Which of the lines below hold the word "Haemophilus"? Pull each of them out.

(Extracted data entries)

▼

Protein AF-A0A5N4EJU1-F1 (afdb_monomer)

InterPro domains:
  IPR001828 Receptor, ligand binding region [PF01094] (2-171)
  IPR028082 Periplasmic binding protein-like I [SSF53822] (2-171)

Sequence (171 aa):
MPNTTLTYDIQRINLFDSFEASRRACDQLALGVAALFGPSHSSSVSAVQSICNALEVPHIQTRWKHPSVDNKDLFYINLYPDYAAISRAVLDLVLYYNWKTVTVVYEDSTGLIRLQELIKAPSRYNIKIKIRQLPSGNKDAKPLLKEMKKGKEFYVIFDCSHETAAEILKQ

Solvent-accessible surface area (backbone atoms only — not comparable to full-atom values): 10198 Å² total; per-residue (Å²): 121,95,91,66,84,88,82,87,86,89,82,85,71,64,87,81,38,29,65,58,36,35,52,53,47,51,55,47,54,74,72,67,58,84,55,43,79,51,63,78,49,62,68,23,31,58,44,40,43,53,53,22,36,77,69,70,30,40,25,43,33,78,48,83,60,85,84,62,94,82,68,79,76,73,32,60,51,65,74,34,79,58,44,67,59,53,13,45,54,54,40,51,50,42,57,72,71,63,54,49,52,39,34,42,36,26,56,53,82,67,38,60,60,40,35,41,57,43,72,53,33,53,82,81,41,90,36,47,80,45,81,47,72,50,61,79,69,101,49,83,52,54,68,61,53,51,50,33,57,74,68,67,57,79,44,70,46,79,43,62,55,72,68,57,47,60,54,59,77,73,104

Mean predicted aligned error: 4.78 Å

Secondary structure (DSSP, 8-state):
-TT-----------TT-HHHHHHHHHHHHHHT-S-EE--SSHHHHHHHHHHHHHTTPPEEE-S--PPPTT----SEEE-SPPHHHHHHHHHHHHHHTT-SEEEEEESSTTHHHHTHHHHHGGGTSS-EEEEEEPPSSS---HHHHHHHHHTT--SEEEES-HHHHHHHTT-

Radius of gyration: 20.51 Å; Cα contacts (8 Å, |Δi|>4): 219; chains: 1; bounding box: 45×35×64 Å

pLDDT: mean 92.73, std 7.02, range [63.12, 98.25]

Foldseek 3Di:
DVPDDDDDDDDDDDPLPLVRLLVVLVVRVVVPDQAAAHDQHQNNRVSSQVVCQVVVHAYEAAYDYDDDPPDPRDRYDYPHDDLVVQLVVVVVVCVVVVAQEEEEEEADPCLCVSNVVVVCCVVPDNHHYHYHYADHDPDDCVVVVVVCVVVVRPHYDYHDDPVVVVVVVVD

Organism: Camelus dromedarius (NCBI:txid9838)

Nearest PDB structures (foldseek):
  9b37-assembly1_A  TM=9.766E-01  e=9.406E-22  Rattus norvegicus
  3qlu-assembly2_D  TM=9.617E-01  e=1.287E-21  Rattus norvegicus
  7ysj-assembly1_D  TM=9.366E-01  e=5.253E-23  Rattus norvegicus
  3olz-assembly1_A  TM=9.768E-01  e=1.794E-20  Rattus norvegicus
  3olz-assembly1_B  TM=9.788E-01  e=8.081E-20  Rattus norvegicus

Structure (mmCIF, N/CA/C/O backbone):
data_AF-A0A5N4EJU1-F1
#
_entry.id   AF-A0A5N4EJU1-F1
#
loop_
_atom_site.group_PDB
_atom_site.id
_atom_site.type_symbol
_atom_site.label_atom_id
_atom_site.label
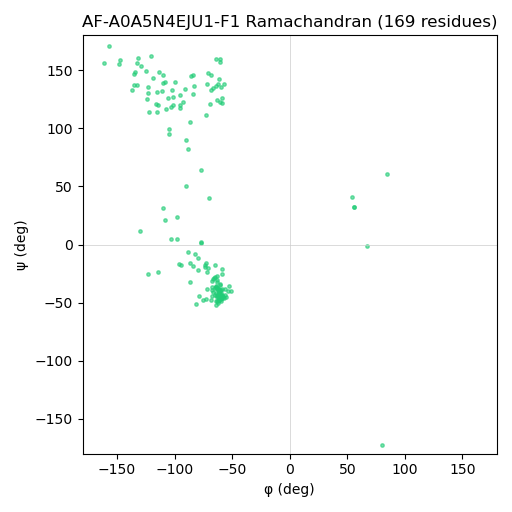_alt_id
_atom_site.label_comp_id
_atom_site.label_asym_id
_atom_site.label_entity_id
_atom_site.label_seq_id
_atom_site.pdbx_PDB_ins_code
_atom_site.Cartn_x
_atom_site.Cartn_y
_atom_site.Cartn_z
_atom_site.occupancy
_atom_site.B_iso_or_equiv
_atom_site.auth_seq_id
_atom_site.auth_comp_id
_atom_site.auth_asym_id
_atom_site.auth_atom_id
_atom_site.pdbx_PDB_model_num
ATOM 1 N N . MET A 1 1 ? -4.178 -6.543 -31.383 1.00 65.50 1 MET A N 1
ATOM 2 C CA . MET A 1 1 ? -3.155 -6.698 -32.437 1.00 65.50 1 MET A CA 1
ATOM 3 C C . MET A 1 1 ? -2.936 -8.188 -32.664 1.00 65.50 1 MET A C 1
ATOM 5 O O . MET A 1 1 ? -2.295 -8.809 -31.830 1.00 65.50 1 MET A O 1
ATOM 9 N N . PRO A 1 2 ? -3.540 -8.792 -33.698 1.00 85.94 2 PRO A N 1
ATOM 10 C CA . PRO A 1 2 ? -3.483 -10.244 -33.896 1.00 85.94 2 PRO A CA 1
ATOM 11 C C . PRO A 1 2 ? -2.115 -10.759 -34.385 1.00 85.94 2 PRO A C 1
ATOM 13 O O . PRO A 1 2 ? -1.831 -11.937 -34.220 1.00 85.94 2 PRO A O 1
ATOM 16 N N . ASN A 1 3 ? -1.250 -9.885 -34.917 1.00 93.69 3 ASN A N 1
ATOM 17 C CA . ASN A 1 3 ? 0.048 -10.252 -35.507 1.00 93.69 3 ASN A CA 1
ATOM 18 C C . ASN A 1 3 ? 1.252 -9.797 -34.659 1.00 93.69 3 ASN A C 1
ATOM 20 O O . ASN A 1 3 ? 2.296 -9.445 -35.202 1.00 93.69 3 ASN A O 1
ATOM 24 N N . THR A 1 4 ? 1.106 -9.735 -33.335 1.00 95.19 4 THR A N 1
ATOM 25 C CA . THR A 1 4 ? 2.164 -9.260 -32.430 1.00 95.19 4 THR A CA 1
ATOM 26 C C . THR A 1 4 ? 2.479 -10.325 -31.391 1.00 95.19 4 THR A C 1
ATOM 28 O O . THR A 1 4 ? 1.591 -10.750 -30.656 1.00 95.19 4 THR A O 1
ATOM 31 N N . THR A 1 5 ? 3.752 -10.709 -31
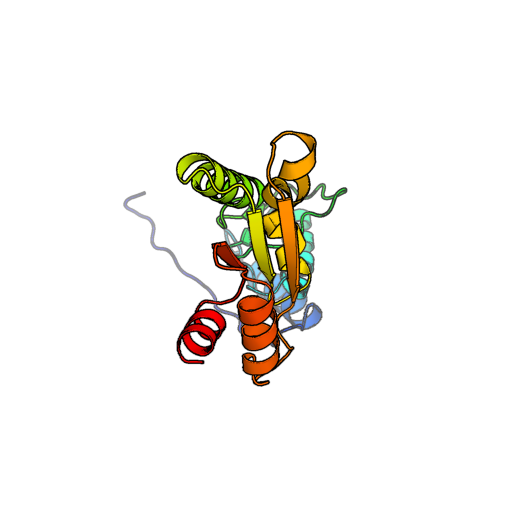.299 1.00 95.94 5 THR A N 1
ATOM 32 C CA . THR A 1 5 ? 4.264 -11.606 -30.257 1.00 95.94 5 THR A CA 1
ATOM 33 C C . THR A 1 5 ? 5.062 -10.786 -29.254 1.00 95.94 5 THR A C 1
ATOM 35 O O . THR A 1 5 ? 5.972 -10.057 -29.641 1.00 95.94 5 THR A O 1
ATOM 38 N N . LEU A 1 6 ? 4.722 -10.892 -27.969 1.00 96.19 6 LEU A N 1
ATOM 39 C CA . LEU A 1 6 ? 5.455 -10.215 -26.901 1.00 96.19 6 LEU A CA 1
ATOM 40 C C . LEU A 1 6 ? 6.682 -11.033 -26.496 1.00 96.19 6 LEU A C 1
ATOM 42 O O . LEU A 1 6 ? 6.596 -12.243 -26.294 1.00 96.19 6 LEU A O 1
ATOM 46 N N . THR A 1 7 ? 7.802 -10.346 -26.319 1.00 96.81 7 THR A N 1
ATOM 47 C CA . THR A 1 7 ? 9.022 -10.873 -25.702 1.00 96.81 7 THR A CA 1
ATOM 48 C C . THR A 1 7 ? 9.362 -10.034 -24.477 1.00 96.81 7 THR A C 1
ATOM 50 O O . THR A 1 7 ? 8.860 -8.921 -24.323 1.00 96.81 7 THR A O 1
ATOM 53 N N . TYR A 1 8 ? 10.199 -10.560 -23.589 1.00 97.50 8 TYR A N 1
ATOM 54 C CA . TYR A 1 8 ? 10.531 -9.893 -22.334 1.00 97.50 8 TYR A CA 1
ATOM 55 C C . TYR A 1 8 ? 11.964 -10.197 -21.901 1.00 97.50 8 TYR A C 1
ATOM 57 O O . TYR A 1 8 ? 12.534 -11.220 -22.278 1.00 97.50 8 TYR A O 1
ATOM 65 N N . ASP A 1 9 ? 12.502 -9.324 -21.055 1.00 97.94 9 ASP A N 1
ATOM 66 C CA . ASP A 1 9 ? 13.720 -9.555 -20.285 1.00 97.94 9 ASP A CA 1
ATOM 67 C C . ASP A 1 9 ? 13.390 -9.484 -18.785 1.00 97.94 9 ASP A C 1
ATOM 69 O O . ASP A 1 9 ? 12.543 -8.690 -18.367 1.00 97.94 9 ASP A O 1
ATOM 73 N N . ILE A 1 10 ? 14.030 -10.331 -17.971 1.00 97.25 10 ILE A N 1
ATOM 74 C CA . ILE A 1 10 ? 13.805 -10.388 -16.519 1.00 97.25 10 ILE A CA 1
ATOM 75 C C . ILE A 1 10 ? 15.123 -10.144 -15.794 1.00 97.25 10 ILE A C 1
ATOM 77 O O . ILE A 1 10 ? 16.002 -11.005 -15.780 1.00 97.25 10 ILE A O 1
ATOM 81 N N . GLN A 1 11 ? 15.201 -9.020 -15.083 1.00 96.12 11 GLN A N 1
ATOM 82 C CA . GLN A 1 11 ? 16.282 -8.734 -14.144 1.00 96.12 11 GLN A CA 1
ATOM 83 C C . GLN A 1 11 ? 15.813 -8.967 -12.705 1.00 96.12 11 GLN A C 1
ATOM 85 O O . GLN A 1 11 ? 14.746 -8.509 -12.297 1.00 96.12 11 GLN A O 1
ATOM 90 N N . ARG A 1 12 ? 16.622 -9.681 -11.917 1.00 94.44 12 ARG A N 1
Protein AF-0000000078281098 (afdb_homodimer)

Organism: NCBI:txid1796616

Solvent-accessible surface area (backbone atoms only — not comparable to full-atom values): 40350 Å² total; per-residue (Å²): 97,39,45,67,55,46,50,50,55,47,61,74,38,46,68,59,49,54,46,47,29,26,56,54,23,42,45,75,21,26,35,91,86,52,55,42,61,68,57,51,52,48,52,52,50,53,34,48,76,52,71,39,64,67,46,78,50,60,81,38,86,75,25,48,25,45,34,34,64,50,67,40,91,63,68,46,25,36,34,40,35,35,39,63,30,21,65,66,82,72,64,67,83,69,31,91,55,62,50,46,57,21,44,72,58,98,53,34,34,37,10,54,26,27,20,55,16,38,31,16,37,37,22,54,54,48,29,53,36,49,50,55,72,49,65,43,76,50,48,5,27,45,31,38,43,37,21,33,30,58,75,76,73,18,69,47,19,54,42,39,38,44,75,70,51,73,54,65,84,39,63,26,33,45,26,20,41,53,42,33,91,45,31,33,34,27,28,27,22,11,37,35,37,36,40,38,35,16,46,38,32,62,32,58,14,62,39,30,92,68,41,51,33,47,5,48,59,52,37,46,54,39,53,59,49,52,58,57,51,41,71,43,63,37,55,74,54,78,92,43,49,65,32,50,53,43,23,27,50,50,38,33,70,75,67,64,40,89,72,38,36,44,48,51,45,15,25,28,60,17,68,2,29,37,43,21,39,87,42,44,62,28,26,12,35,38,20,39,33,29,31,27,32,32,26,9,42,67,37,46,69,66,59,51,51,52,50,49,54,50,43,41,60,70,59,69,59,71,54,67,49,71,46,79,52,77,74,43,59,26,44,68,32,64,76,80,36,66,68,48,47,40,44,39,52,40,42,22,67,72,70,70,49,78,51,43,53,20,49,40,56,55,75,63,68,57,56,42,46,37,73,71,70,22,46,35,36,30,50,13,24,36,39,70,92,21,62,99,44,67,69,17,28,23,45,46,66,46,36,54,48,41,21,51,31,50,40,54,27,48,27,56,67,23,66,37,89,98,38,44,68,55,46,51,51,53,48,60,72,39,46,69,60,50,54,47,47,29,26,56,55,25,43,45,75,21,27,35,89,88,50,55,42,62,65,55,51,52,47,53,52,50,52,34,48,76,53,71,39,65,68,47,80,48,60,81,38,90,74,26,48,25,42,35,33,64,49,68,40,92,62,68,48,24,37,34,41,32,34,40,64,32,21,66,65,82,73,66,67,83,69,32,89,55,62,52,44,55,20,44,72,60,97,54,35,35,35,10,54,26,27,20,56,16,37,32,16,36,36,21,54,54,48,30,52,36,49,49,55,72,49,65,43,78,48,48,6,27,45,32,38,42,38,24,32,31,56,74,76,72,17,68,47,18,52,43,40,39,44,74,70,51,73,54,65,85,38,62,26,33,45,25,20,42,53,43,31,89,45,30,33,34,26,29,26,22,10,36,35,37,36,40,38,35,17,46,38,32,62,30,57,15,61,40,32,91,66,40,52,33,49,5,50,62,50,38,45,56,39,55,59,50,51,58,57,52,42,72,43,62,36,55,72,54,79,92,42,48,65,32,49,52,43,24,28,50,49,38,33,69,74,67,64,43,88,72,38,37,45,50,53,45,14,26,28,59,17,67,2,29,37,43,22,40,88,42,42,60,28,25,11,37,39,19,38,33,29,31,27,30,33,25,10,43,67,38,48,69,67,59,52,50,52,50,50,53,50,42,42,60,71,59,70,57,72,54,67,49,72,46,78,50,78,73,44,57,26,44,69,31,65,76,80,37,66,68,49,46,40,44,38,52,44,42,23,67,73,70,69,48,82,50,43,53,20,50,38,56,56,73,63,69,56,57,42,44,38,72,72,71,21,45,34,36,31,52,13,24,35,39,73,93,20,62,99,42,65,68,17,28,23,45,45,64,45,35,54,47,42,19,50,31,49,39,53,28,48,27,56,66,24,67,38,89

Sequence (834 aa):
MTREEILKLAESQTEDFIKLVSDLIRIPSENPTGTQREVVDFVKNYLKEAGIASEEVAAHPDFPCVLAKIGKEDGFSVILNGHVDVVPAGDREQWEFDPFSGEVTDKLILGRGTSDMKAGVAGLLFAMKILTESKAELNGNIRLHIVSDEESGGEYGSRWLCDNGYAKDANACLIAEPTSNNTIEIGQKGGLTLIMKANGRSAHGSLGGFKGENAIIKLSKVLDKLQGLTKIEGHFKDSQAHALENSKLIAQQEIGEPGIGEVISHVSANVGVIQGGTRPNMVPDYCEAIVDVRLPIGVDHEEIEEMVRTMIRESGETGIEYEAQWKSEGNYTDEDAAIVQTVKKNAEALWGIDVIPAYQWASSDAREYRAQGIPTIQYGPSNTEGIHSYNENVDIEDAVNAGRIYILSLCDLMGIEMTREEILKLAESQTEDFIKLVSDLIRIPSENPTGTQREVVDFVKNYLKEAGIASEEVAAHPDFPCVLAKIGKEDGFSVILNGHVDVVPAGDREQWEFDPFSGEVTDKLILGRGTSDMKAGVAGLLFAMKILTESKAELNGNIRLHIVSDEESGGEYGSRWLCDNGYAKDANACLIAEPTSNNTIEIGQKGGLTLIMKANGRSAHGSLGGFKGENAIIKLSKVLDKLQGLTKIEGHFKDSQAHALENSKLIAQQEIGEPGIGEVISHVSANVGVIQGGTRPNMVPDYCEAIVDVRLPIGVDHEEIEEMVRTMIRESGETGIEYEAQWKSEGNYTDEDAAIVQTVKKNAEALWGIDVIPAYQWASSDAREYRAQGIPTIQYGPSNTEGIHSYNENVDIEDAVNAGRIYILSLCDLMGIE

Foldseek 3Di:
DFLVVLLVLLVVCLVVLLVQLLVLLLDAAAPPVDACVVSQVVLCVLCVVLVWDWDWDWPDPRKIKIKTKDADADAAEEEEEAESYFHDQPDCVVFPDGQSRQDDDPWWGWHTQSQRPSLLVSLVSSLVSSCSVVPDHFRHMYMYIYIYCFVPPQVIGLLVCLVVCVCPPHQAYEYAHHDALQEKEFWEWWKKKKKKKFFKFKDFLVCPPPDMGARVVLVVLLVVLLQCQQVAFADDDPLCVQQLVVALVVQCVVPVDPPSSSLQGGKDKDFDDKDWDDDPGMRTRMIITMIMIIAHHHDDPVNSVVVSVVSSVVSVGPRMDMDMDTDAHIFGARCPRLLNVLLQVLSCVVVVDHHYYYHYSDDGSQRSSVVVVHRYMYHHFAPPVDGVHHTGMTTSVRSSSSSSSVNSSSCVSRVRD/DFLVVLLVLLVVCLVVLLVQLLVLLLDAAAPPVDACVVSQVVLCVLCVVLVWDWDWDWPDPRKIKIKTKDADADAAEEEEEAESYFHDQPDCVVFPDGQSRQDDDPWWGWHTCVQRPSLLVSLVSSLVSSCSVVVDHFRHMYMYIYIYCFVPPQVIGLQVCLVVCVCPPHQAYEYAHHDALQEKEFWEWWKKKKKKKFFKFKDFLVCPPPDIGARVVLVVLLVVLLQCQQVAWADDDPLCVQQLVVALVVQCVVPVDPPSSSLQTGKDKDFDDKDWDDDPGMRTRMIITMIMIIAHHHDDPVNSVVVSVVSSVVSVGPRMDMDMDTDAHIFGAGCPRLLNVLLQVLSCVVVVDHHYYYHYSDDGSQRSSVVVVHRYMYHHFAPDVDGVHHTGMTTSVRSSSSSSSVNSSSCVSRVRD

Radius of gyration: 37.53 Å; Cα contacts (8 Å, |Δi|>4): 2119; chains: 2; bounding box: 56×114×78 Å

Nearest PDB structures (foldseek):
  5vo3-assembly1_A-2  TM=8.585E-01  e=3.613E-35  Haemophilus influenzae
  7lgp-assembly1_A  TM=8.907E-01  e=2.121E-31  Shigella flexneri 2a str. 301
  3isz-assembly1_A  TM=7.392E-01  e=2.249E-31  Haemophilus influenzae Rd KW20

▲

== Task answer ==
  5vo3-assembly1_A-2  TM=8.585E-01  e=3.613E-35  Haemophilus influenzae
  3isz-assembly1_A  TM=7.392E-01  e=2.249E-31  Haemophilus influenzae Rd KW20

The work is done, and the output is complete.